The elevated expression and activation of B1R is observed in numerous diseases associated with inflammation, including hypertension, heart failure, stroke, atherosclerosis, obesity, diabetes, asthma, traumatic brain injury, and neurodegenerative disorders16. The present study clearly supports the hypothesis that kinin B1R plays a central role in mediating orexin A system hyperactivity in neurogenic hypertension. Our studies utilized both a genetic knockout animal model and pharmacological activation of the B1R in primary neuronal culture to highlight the importance of B1R in exacerbating the orexin system activity in neurogenic hypertension, supporting B1R as a viable target for antihypertensive drug development. Overall, the study adds new knowledge on PVN B1R signaling in hypertension.

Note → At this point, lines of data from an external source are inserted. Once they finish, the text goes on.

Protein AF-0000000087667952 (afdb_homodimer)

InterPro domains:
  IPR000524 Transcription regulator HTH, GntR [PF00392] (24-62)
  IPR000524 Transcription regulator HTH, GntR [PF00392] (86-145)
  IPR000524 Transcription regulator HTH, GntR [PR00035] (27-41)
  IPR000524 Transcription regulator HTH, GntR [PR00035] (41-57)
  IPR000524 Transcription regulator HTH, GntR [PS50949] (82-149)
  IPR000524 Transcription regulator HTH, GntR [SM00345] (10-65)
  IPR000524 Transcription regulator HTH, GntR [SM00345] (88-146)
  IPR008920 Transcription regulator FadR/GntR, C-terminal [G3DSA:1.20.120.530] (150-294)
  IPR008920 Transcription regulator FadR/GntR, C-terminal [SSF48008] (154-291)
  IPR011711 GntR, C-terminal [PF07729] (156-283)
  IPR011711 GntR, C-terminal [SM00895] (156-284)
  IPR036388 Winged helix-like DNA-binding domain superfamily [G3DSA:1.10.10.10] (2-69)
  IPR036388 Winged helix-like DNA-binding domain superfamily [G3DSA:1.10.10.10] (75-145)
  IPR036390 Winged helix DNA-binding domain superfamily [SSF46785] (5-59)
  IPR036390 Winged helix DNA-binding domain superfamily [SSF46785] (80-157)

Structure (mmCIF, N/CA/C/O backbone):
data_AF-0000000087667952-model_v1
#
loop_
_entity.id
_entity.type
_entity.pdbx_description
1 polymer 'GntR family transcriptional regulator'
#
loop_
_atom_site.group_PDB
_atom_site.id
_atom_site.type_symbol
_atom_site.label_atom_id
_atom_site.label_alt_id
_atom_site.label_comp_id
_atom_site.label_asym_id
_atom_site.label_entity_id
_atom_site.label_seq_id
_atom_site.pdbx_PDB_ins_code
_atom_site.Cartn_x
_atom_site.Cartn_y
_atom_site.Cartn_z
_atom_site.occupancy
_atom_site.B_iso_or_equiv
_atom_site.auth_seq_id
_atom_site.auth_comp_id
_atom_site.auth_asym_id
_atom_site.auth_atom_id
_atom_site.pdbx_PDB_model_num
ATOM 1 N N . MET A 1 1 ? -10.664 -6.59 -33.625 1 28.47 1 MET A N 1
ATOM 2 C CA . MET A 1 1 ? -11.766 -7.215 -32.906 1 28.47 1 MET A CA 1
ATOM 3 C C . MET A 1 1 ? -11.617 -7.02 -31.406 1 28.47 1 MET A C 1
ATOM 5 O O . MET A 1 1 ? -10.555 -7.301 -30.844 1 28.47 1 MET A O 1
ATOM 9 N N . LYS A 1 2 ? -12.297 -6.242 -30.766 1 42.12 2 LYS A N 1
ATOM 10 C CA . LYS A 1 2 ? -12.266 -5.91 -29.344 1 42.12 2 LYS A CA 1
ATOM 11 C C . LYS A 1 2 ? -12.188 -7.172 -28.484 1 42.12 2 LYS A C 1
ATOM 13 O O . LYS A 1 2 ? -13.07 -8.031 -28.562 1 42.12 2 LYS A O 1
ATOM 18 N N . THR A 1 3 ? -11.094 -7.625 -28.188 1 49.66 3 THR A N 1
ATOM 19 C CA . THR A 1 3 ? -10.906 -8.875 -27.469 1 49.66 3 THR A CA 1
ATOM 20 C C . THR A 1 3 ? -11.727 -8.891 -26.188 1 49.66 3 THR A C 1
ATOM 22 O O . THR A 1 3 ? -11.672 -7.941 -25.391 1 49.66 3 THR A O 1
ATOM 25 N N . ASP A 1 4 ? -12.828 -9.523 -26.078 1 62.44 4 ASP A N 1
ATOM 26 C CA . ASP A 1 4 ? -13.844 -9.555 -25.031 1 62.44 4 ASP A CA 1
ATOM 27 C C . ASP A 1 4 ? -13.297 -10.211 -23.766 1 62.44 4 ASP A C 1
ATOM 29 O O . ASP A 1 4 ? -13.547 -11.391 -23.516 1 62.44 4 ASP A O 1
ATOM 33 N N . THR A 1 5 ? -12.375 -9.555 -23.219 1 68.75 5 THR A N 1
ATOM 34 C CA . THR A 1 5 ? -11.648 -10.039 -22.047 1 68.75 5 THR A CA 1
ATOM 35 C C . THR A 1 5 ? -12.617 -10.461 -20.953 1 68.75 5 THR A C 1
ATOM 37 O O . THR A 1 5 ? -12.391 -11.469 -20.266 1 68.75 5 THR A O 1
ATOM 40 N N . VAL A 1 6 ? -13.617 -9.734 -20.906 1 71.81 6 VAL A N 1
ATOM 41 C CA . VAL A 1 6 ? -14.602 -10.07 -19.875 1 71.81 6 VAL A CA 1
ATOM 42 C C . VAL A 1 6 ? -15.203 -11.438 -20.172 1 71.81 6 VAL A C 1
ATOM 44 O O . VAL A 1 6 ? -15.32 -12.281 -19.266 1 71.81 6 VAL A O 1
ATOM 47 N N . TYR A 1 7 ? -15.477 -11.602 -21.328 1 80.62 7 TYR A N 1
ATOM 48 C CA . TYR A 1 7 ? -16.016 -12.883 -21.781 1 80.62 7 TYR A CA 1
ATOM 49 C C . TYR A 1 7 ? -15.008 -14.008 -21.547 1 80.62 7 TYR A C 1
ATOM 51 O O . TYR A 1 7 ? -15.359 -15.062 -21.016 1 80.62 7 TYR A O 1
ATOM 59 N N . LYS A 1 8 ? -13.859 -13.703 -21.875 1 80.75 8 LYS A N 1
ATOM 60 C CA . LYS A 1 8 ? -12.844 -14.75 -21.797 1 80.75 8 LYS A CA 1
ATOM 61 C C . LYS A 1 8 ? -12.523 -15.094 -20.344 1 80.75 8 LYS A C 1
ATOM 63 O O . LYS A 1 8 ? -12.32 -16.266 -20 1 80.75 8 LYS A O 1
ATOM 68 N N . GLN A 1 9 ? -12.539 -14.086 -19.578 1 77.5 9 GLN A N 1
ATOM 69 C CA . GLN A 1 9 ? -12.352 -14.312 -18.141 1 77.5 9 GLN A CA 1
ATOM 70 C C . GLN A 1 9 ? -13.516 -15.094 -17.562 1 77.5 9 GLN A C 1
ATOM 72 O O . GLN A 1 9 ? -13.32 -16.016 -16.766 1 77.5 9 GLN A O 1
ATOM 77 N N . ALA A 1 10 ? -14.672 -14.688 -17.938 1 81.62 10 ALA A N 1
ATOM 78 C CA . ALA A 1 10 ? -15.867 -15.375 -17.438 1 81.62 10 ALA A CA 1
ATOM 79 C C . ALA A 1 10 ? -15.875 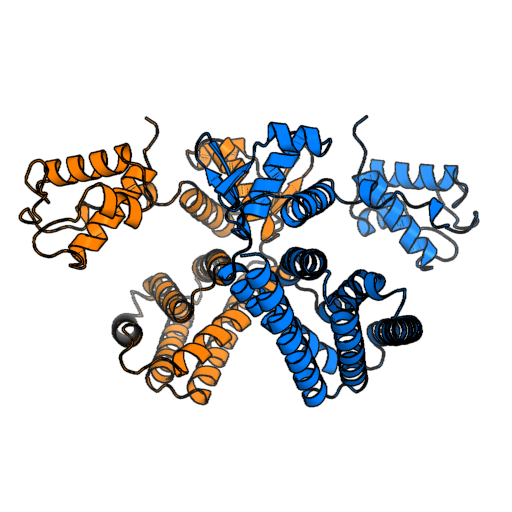-16.844 -17.891 1 81.62 10 ALA A C 1
ATOM 81 O O . ALA A 1 10 ? -16.25 -17.719 -17.109 1 81.62 10 ALA A O 1
ATOM 82 N N . LEU A 1 11 ? -15.453 -17.016 -19.062 1 87.56 11 LEU A N 1
ATOM 83 C CA . LEU A 1 11 ? -15.383 -18.391 -19.562 1 87.56 11 LEU A CA 1
ATOM 84 C C . LEU A 1 11 ? -14.375 -19.219 -18.766 1 87.56 11 LEU A C 1
ATOM 86 O O . LEU A 1 11 ? -14.688 -20.328 -18.328 1 87.56 11 LEU A O 1
ATOM 90 N N . ASN A 1 12 ? -13.219 -18.609 -18.578 1 81.69 12 ASN A N 1
ATOM 91 C CA . ASN A 1 12 ? -12.188 -19.328 -17.812 1 81.69 12 ASN A CA 1
ATOM 92 C C . ASN A 1 12 ? -12.648 -19.625 -16.391 1 81.69 12 ASN A C 1
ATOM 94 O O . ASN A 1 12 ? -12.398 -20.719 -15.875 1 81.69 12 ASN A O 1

The results of the present study demonstrate that deletion of kinin B1R mitigates the increased activity of the central orexinergic system and elevated plasma AVP, well-recognized mediators of the DOCA-salt hypertension. Ex vivo findings in PVN tissues from DOCA-salt treated wild-type and B1R deficient mice and pharmacologic studies with B1R agonist and antagonist as well as orexin receptor antagonists in neuronal culture support the premise that B1R serves as an upstream activator of the pro-hypertensive orexin A system. Equally important, the findings identify the B1R blockade as a novel central therapeutic modality, particularly in resistant hypertension. Further studies on the role B1R in the modulation of hypertension and neuroinflammation are needed to substantiate these findings and to understand this complex signaling cascade. These future investigations will also provide foundational knowledge and provide insights into the development of future treatments for clinically treating neurogenic hypertension.